In early February, I wrote about Zoom, commenting on what we saw happening with the company’s stock as a result of the massive shift to WFH and online learning — Zoom Stock Finds a Bright Spot in Coronavirus Fears. But again, to be fair, we have also been concerned about and critical of Zoom’s approach to security at times over the course of the past year.
Zoombombing is Not the Only Data and Security Related Problem Zoom is Facing Right Now
Zoombombing isn’t the only problem Zoom is wrestling with right now. On Monday, a California man filed a class action lawsuit alleging the company is violating the California Consumer Privacy Act, which requires companies to give consumers notice when their personal information is collected and shared. As an aside, this is likely only the beginning of the suits we’ll see of this nature as the CCPA just went into effect in January 2020.

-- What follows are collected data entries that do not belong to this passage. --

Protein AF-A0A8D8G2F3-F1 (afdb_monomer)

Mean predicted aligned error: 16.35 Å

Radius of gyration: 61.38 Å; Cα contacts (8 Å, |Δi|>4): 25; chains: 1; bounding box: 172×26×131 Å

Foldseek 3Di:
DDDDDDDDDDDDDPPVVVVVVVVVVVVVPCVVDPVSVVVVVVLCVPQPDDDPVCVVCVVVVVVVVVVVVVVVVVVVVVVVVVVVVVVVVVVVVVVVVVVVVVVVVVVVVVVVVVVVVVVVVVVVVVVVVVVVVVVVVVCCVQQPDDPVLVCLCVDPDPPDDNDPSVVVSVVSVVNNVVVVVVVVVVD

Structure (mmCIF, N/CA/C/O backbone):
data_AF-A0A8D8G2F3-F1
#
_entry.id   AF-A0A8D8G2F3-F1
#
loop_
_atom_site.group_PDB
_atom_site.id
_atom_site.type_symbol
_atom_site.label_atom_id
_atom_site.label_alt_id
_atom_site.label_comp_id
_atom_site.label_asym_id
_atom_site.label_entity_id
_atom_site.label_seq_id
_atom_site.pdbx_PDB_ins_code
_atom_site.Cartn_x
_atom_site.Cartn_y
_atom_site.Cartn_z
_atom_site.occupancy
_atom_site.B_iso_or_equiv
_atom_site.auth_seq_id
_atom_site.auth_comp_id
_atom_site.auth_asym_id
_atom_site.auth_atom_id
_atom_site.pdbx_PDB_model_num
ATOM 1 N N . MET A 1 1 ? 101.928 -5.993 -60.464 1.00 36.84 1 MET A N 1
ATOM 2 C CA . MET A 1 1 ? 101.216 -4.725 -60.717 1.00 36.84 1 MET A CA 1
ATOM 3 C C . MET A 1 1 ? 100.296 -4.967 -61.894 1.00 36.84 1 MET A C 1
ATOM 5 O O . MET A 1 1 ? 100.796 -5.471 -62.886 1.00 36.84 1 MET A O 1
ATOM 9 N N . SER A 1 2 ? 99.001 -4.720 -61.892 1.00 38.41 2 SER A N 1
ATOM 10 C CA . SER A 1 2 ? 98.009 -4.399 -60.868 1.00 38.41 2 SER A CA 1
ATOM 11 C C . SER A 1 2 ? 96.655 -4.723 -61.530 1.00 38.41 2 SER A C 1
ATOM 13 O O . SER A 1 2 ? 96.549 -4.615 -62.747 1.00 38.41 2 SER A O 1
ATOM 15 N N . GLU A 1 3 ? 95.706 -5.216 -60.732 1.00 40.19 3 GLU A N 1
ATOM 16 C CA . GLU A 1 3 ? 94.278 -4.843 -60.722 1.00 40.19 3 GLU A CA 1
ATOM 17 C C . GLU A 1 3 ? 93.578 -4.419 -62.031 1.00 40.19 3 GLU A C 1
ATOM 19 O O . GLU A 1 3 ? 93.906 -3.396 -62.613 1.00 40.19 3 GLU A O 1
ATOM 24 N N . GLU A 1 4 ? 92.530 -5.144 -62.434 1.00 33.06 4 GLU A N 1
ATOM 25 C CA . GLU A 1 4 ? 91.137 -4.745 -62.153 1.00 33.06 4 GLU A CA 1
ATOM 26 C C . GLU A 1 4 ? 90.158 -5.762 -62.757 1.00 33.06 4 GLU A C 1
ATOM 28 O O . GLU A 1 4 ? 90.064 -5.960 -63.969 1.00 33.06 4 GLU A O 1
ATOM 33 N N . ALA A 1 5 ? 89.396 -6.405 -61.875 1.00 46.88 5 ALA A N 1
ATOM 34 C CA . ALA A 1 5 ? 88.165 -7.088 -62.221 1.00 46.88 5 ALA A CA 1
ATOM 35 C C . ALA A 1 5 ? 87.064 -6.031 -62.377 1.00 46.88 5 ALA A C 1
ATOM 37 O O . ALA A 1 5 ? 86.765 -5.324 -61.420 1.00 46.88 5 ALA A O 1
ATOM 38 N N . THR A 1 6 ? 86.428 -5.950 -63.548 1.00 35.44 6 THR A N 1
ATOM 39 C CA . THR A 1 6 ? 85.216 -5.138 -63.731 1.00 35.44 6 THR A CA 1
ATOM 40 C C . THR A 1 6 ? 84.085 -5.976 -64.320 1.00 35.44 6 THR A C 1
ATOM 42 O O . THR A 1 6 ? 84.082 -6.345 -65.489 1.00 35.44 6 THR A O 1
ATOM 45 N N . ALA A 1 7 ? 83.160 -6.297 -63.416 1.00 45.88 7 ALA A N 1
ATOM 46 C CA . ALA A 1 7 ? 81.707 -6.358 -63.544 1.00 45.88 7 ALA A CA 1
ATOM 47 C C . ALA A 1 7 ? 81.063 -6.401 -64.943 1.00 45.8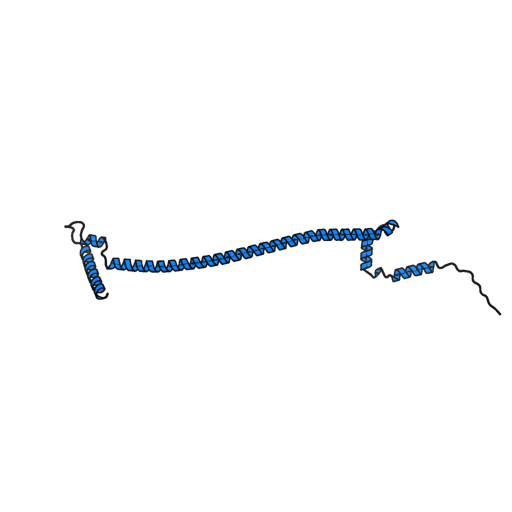8 7 ALA A C 1
ATOM 49 O O . ALA A 1 7 ? 81.170 -5.450 -65.709 1.00 45.88 7 ALA A O 1
ATOM 50 N N . ALA A 1 8 ? 80.187 -7.393 -65.147 1.00 43.06 8 ALA A N 1
ATOM 51 C CA . ALA A 1 8 ? 78.878 -7.184 -65.777 1.00 43.06 8 ALA A CA 1
ATOM 52 C C . ALA A 1 8 ? 77.969 -8.417 -65.614 1.00 43.06 8 ALA A C 1
ATOM 54 O O . ALA A 1 8 ? 78.118 -9.382 -66.354 1.00 43.06 8 ALA A O 1
ATOM 55 N N . ALA A 1 9 ? 77.014 -8.366 -64.676 1.00 39.72 9 ALA A N 1
ATOM 56 C CA . ALA A 1 9 ? 75.680 -8.985 -64.800 1.00 39.72 9 ALA A CA 1
ATOM 57 C C . ALA A 1 9 ? 74.809 -8.641 -63.572 1.00 39.72 9 ALA A C 1
ATOM 59 O O . ALA A 1 9 ? 74.446 -9.501 -62.776 1.00 39.72 9 ALA A O 1
ATOM 60 N N . GLY A 1 10 ? 74.491 -7.357 -63.391 1.00 47.75 10 GLY A N 1
ATOM 61 C CA . GLY A 1 10 ? 73.484 -6.918 -62.424 1.00 47.75 10 GLY A CA 1
ATOM 62 C C . GLY A 1 10 ? 72.102 -6.865 -63.073 1.00 47.75 10 GLY A C 1
ATOM 63 O O . GLY A 1 10 ? 71.737 -5.835 -63.634 1.00 47.75 10 GLY A O 1
ATOM 64 N N . LEU A 1 11 ? 71.333 -7.955 -62.992 1.00 46.31 11 LEU A N 1
ATOM 65 C CA . LEU A 1 11 ? 69.877 -7.919 -63.177 1.00 46.31 11 LEU A CA 1
ATOM 66 C C . LEU A 1 11 ? 69.237 -7.618 -61.798 1.00 46.31 11 LEU A C 1
ATOM 68 O O . LEU A 1 11 ? 69.572 -8.300 -60.831 1.00 46.31 11 LEU A O 1
ATOM 72 N N . PRO A 1 12 ? 68.374 -6.594 -61.650 1.00 58.56 12 PRO A N 1
ATOM 73 C CA . PRO A 1 12 ? 67.952 -6.086 -60.341 1.00 58.56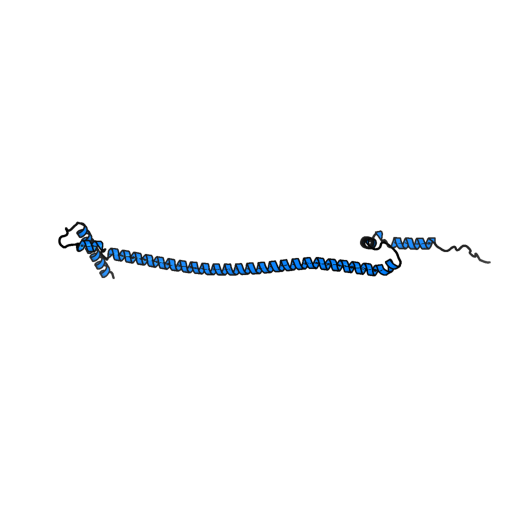 12 PRO A CA 1
ATOM 74 C C . PRO A 1 12 ? 66.942 -6.998 -59.594 1.00 58.56 12 PRO A C 1
ATOM 76 O O . PRO A 1 12 ? 66.308 -7.872 -60.190 1.00 58.56 12 PRO A O 1
ATOM 79 N N . PRO A 1 13 ? 66.759 -6.788 -58.273 1.00 58.19 13 PRO A N 1
ATOM 80 C CA . PRO A 1 13 ? 66.413 -7.804 -57.278 1.00 58.19 13 PRO A CA 1
ATOM 81 C C . PRO A 1 13 ? 64.896 -7.936 -57.093 1.00 58.19 13 PRO A C 1
ATOM 83 O O . PRO A 1 13 ? 64.304 -7.418 -56.146 1.00 58.19 13 PRO A O 1
ATOM 86 N N . LYS A 1 14 ? 64.218 -8.601 -58.028 1.00 57.62 14 LYS A N 1
ATOM 87 C CA . LYS A 1 14 ? 62.756 -8.7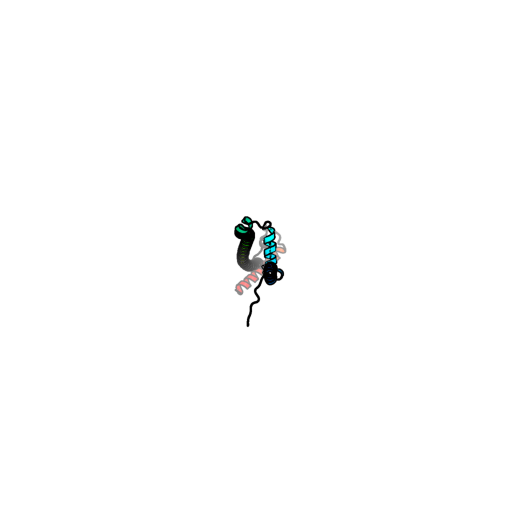68 -57.945 1.00 57.62 14 LYS A CA 1
ATOM 88 C C . LYS A 1 14 ? 62.344 -9.808 -56.897 1.00 57.62 14 LYS A C 1
ATOM 90 O O . LYS A 1 14 ? 61.351 -9.624 -56.198 1.00 57.62 14 LYS A O 1
ATOM 95 N N . GLU A 1 15 ? 63.137 -10.866 -56.771 1.00 61.00 15 GLU A N 1
ATOM 96 C CA . GLU A 1 15 ? 62.905 -11.986 -55.853 1.00 61.00 15 GLU A CA 1
ATOM 97 C C . GLU A 1 15 ? 63.090 -11.555 -54.392 1.00 61.00 15 GLU A C 1
ATOM 99 O O . GLU A 1 15 ? 62.234 -11.795 -53.543 1.00 61.00 15 GLU A O 1
ATOM 104 N N . ASP A 1 16 ? 64.126 -10.758 -54.146 1.00 77.50 16 ASP A N 1
ATOM 105 C CA . ASP A 1 16 ? 64.482 -10.223 -52.835 1.00 77.50 16 ASP A CA 1
ATOM 106 C C . ASP A 1 16 ? 63.443 -9.204 -52.310 1.00 77.50 16 ASP A C 1
ATOM 108 O O . ASP A 1 16 ? 63.167 -9.124 -51.114 1.00 77.50 16 ASP A O 1
ATOM 112 N N . TYR A 1 17 ? 62.791 -8.444 -53.202 1.00 81.12 17 TYR A N 1
ATOM 113 C CA . TYR A 1 17 ? 61.705 -7.522 -52.837 1.00 81.12 17 TYR A CA 1
ATOM 114 C C . TYR A 1 17 ? 60.417 -8.255 -52.437 1.00 81.12 17 TYR A C 1
ATOM 116 O O . TYR A 1 17 ? 59.739 -7.855 -51.486 1.00 81.12 17 TYR A O 1
ATOM 124 N N . ILE A 1 18 ? 60.073 -9.329 -53.154 1.00 83.94 18 ILE A N 1
ATOM 125 C CA . ILE A 1 18 ? 58.897 -10.148 -52.842 1.00 83.94 18 ILE A CA 1
ATOM 126 C C . ILE A 1 18 ? 59.130 -10.903 -51.535 1.00 83.94 18 ILE A C 1
ATOM 128 O O . ILE A 1 18 ? 58.257 -10.878 -50.673 1.00 83.94 18 ILE A O 1
ATOM 132 N N . GLN A 1 19 ? 60.317 -11.482 -51.343 1.00 83.69 19 GLN A N 1
ATOM 133 C CA . GLN A 1 19 ? 60.699 -12.148 -50.096 1.00 83.69 19 GLN A CA 1
ATOM 134 C C . GLN A 1 19 ? 60.685 -11.182 -48.905 1.00 83.69 19 GLN A C 1
ATOM 136 O O . GLN A 1 19 ? 60.121 -11.507 -47.865 1.00 83.69 19 GLN A O 1
ATOM 141 N N . LYS A 1 20 ? 61.200 -9.955 -49.062 1.00 82.62 20 LYS A N 1
ATOM 142 C CA . LYS A 1 20 ? 61.111 -8.912 -48.023 1.00 82.62 20 LYS A CA 1
ATOM 143 C C . LYS A 1 20 ? 59.668 -8.513 -47.708 1.00 82.62 20 LYS A C 1
ATOM 145 O O . LYS A 1 20 ? 59.332 -8.345 -46.541 1.00 82.62 20 LYS A O 1
ATOM 150 N N . ARG A 1 21 ? 58.793 -8.379 -48.713 1.00 79.69 21 ARG A N 1
ATOM 151 C CA . ARG A 1 21 ? 57.356 -8.122 -48.488 1.00 79.69 21 ARG A CA 1
ATOM 152 C C . ARG A 1 21 ? 56.661 -9.290 -47.798 1.00 79.69 21 ARG A C 1
ATOM 154 O O . ARG A 1 21 ? 55.860 -9.053 -46.904 1.00 79.69 21 ARG A O 1
ATOM 161 N N . LEU A 1 22 ? 56.959 -10.516 -48.211 1.00 81.38 22 LEU A N 1
ATOM 162 C CA . LEU A 1 22 ? 56.369 -11.730 -47.660 1.00 81.38 22 LEU A CA 1
ATOM 163 C C . LEU A 1 22 ? 56.785 -11.920 -46.199 1.00 81.38 22 LEU A C 1
ATOM 165 O O . LEU A 1 22 ? 55.918 -12.073 -45.347 1.00 81.38 22 LEU A O 1
ATOM 169 N N . ASN A 1 23 ? 58.079 -11.791 -45.896 1.00 82.62 23 ASN A N 1
ATOM 170 C CA . ASN A 1 23 ? 58.583 -11.819 -44.522 1.00 82.62 23 ASN A CA 1
ATOM 171 C C . ASN A 1 23 ? 57.954 -10.715 -43.671 1.00 82.62 23 ASN A C 1
ATOM 173 O O . ASN A 1 23 ? 57.487 -10.995 -42.577 1.00 82.62 23 ASN A O 1
ATOM 177 N N . LYS A 1 24 ? 57.815 -9.495 -44.201 1.00 80.50 24 LYS A N 1
ATOM 178 C CA . LYS A 1 24 ? 57.156 -8.393 -43.486 1.00 80.50 24 LYS A CA 1
ATOM 179 C C . LYS A 1 24 ? 55.667 -8.644 -43.207 1.00 80.50 24 LYS A C 1
ATOM 181 O O . LYS A 1 24 ? 55.148 -8.182 -42.198 1.00 80.50 24 LYS A O 1
ATOM 186 N N . ILE A 1 25 ? 54.966 -9.351 -44.096 1.00 77.50 25 ILE A N 1
ATOM 187 C CA . ILE A 1 25 ? 53.561 -9.743 -43.894 1.00 77.50 25 ILE A CA 1
ATOM 188 C C . ILE A 1 25 ? 53.463 -10.863 -42.850 1.00 77.50 25 ILE A C 1
ATOM 190 O O . ILE A 1 25 ? 52.604 -10.801 -41.975 1.00 77.50 25 ILE A O 1
ATOM 194 N N . LEU A 1 26 ? 54.363 -11.846 -42.905 1.00 74.12 26 LEU A N 1
ATOM 195 C CA . LEU A 1 26 ? 54.427 -12.960 -41.953 1.00 74.12 26 LEU A CA 1
ATOM 196 C C . LEU A 1 26 ? 54.834 -12.503 -40.542 1.00 74.12 26 LEU A C 1
ATOM 198 O O . LEU A 1 26 ? 54.292 -12.991 -39.552 1.00 74.12 26 LEU A O 1
ATOM 202 N N . GLU A 1 27 ? 55.740 -11.530 -40.437 1.00 77.69 27 GLU A N 1
ATOM 203 C CA . GLU A 1 27 ? 56.133 -10.891 -39.174 1.00 77.69 27 GLU A CA 1
ATOM 204 C C . GLU A 1 27 ? 54.975 -10.140 -38.511 1.00 77.69 27 GLU A C 1
ATOM 206 O O . GLU A 1 27 ? 54.939 -10.044 -37.287 1.00 77.69 27 GLU A O 1
ATOM 211 N N . ASN A 1 28 ? 54.000 -9.666 -39.293 1.00 72.88 28 ASN A N 1
ATOM 212 C CA . ASN A 1 28 ? 52.838 -8.943 -38.780 1.00 72.88 28 ASN A CA 1
ATOM 213 C C . ASN A 1 28 ? 51.842 -9.847 -38.026 1.00 72.88 28 ASN A C 1
ATOM 215 O O . ASN A 1 28 ? 50.874 -9.329 -37.483 1.00 72.88 28 ASN A O 1
ATOM 219 N N . ARG A 1 29 ? 52.067 -11.178 -37.994 1.00 68.94 29 ARG A N 1
ATOM 220 C CA . ARG A 1 29 ? 51.377 -12.160 -37.124 1.00 68.94 29 ARG A CA 1
ATOM 221 C C . ARG A 1 29 ? 49.851 -11.971 -37.044 1.00 68.94 29 ARG A C 1
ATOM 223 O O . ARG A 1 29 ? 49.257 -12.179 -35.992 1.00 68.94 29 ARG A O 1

The lawsuit alleges that Zoom has “failed to properly safeguard the personal information of the increasingly millions of users” who use the app. The lawsuit cites a report from Vice News that found that the Zoom iOS app has been sending Facebook details on users devices, phone carriers, the city they are in, the time zone they are in, AND perhaps the most troubling of all, a unique advertiser identifier created by the user’s device which then allows companies to target a user with ads by way of a Facebook login feature on the Zoom iOS app.
Zoom’s got problems in the state of New York as well, as NY Attorney General Letitia James is reportedly looking into Zoom’s data privacy and security practices. The AG’s letter to Zoom noted that while the platform is an “essential and valuable communications platform” there is concern about the company’s slowness to address security flaws and vulnerabilities that “could enable malicious third parties to, among other things, gain surreptitious access to consumer webcams.” Most importantly, pressure by the NY Attorney General will hopefully result in Zoom taking a proactive approach to security practices rather than a reactive one.
What’s Next for Zoom? A Proactive Approach to Security is Key
Zoom needs to get serious, and quickly, about adopting a security-first approach that its competitors in the collaboration space are leading with. Zoom has been great about apologizing, and fixing things, but what we — organizations relying on the Zoom platform, teachers and school districts using Zoom, children learning online by way of Zoom, and families using Zoom to stay connected to one another as we shelter in place as a result of COVID-19 — should be able to count on is that our data is and will remain private, that protections will be put into place so that our meetings and classrooms won’t be accessible to hackers, and that our data and our identities remain secure, from hackers or from Facebook or any other advertiser who want access to users and their data.
Zoom shares have skyrocketed since the beginning of the year and I am thrilled by their success. The path forward, however, relies on security. If the company is going to retain a customer base, especially that oh-so-valuable paid customer base that is what really allows companies to deliver shareholder value, then a proactive security first mindset is going to have to be the mantra they embrace and lead with. We’ll all be watching, and hoping they get this right.
Futurum Research provides industry research and analysis. These columns are for educational purposes only and should not be considered in any way investment advice.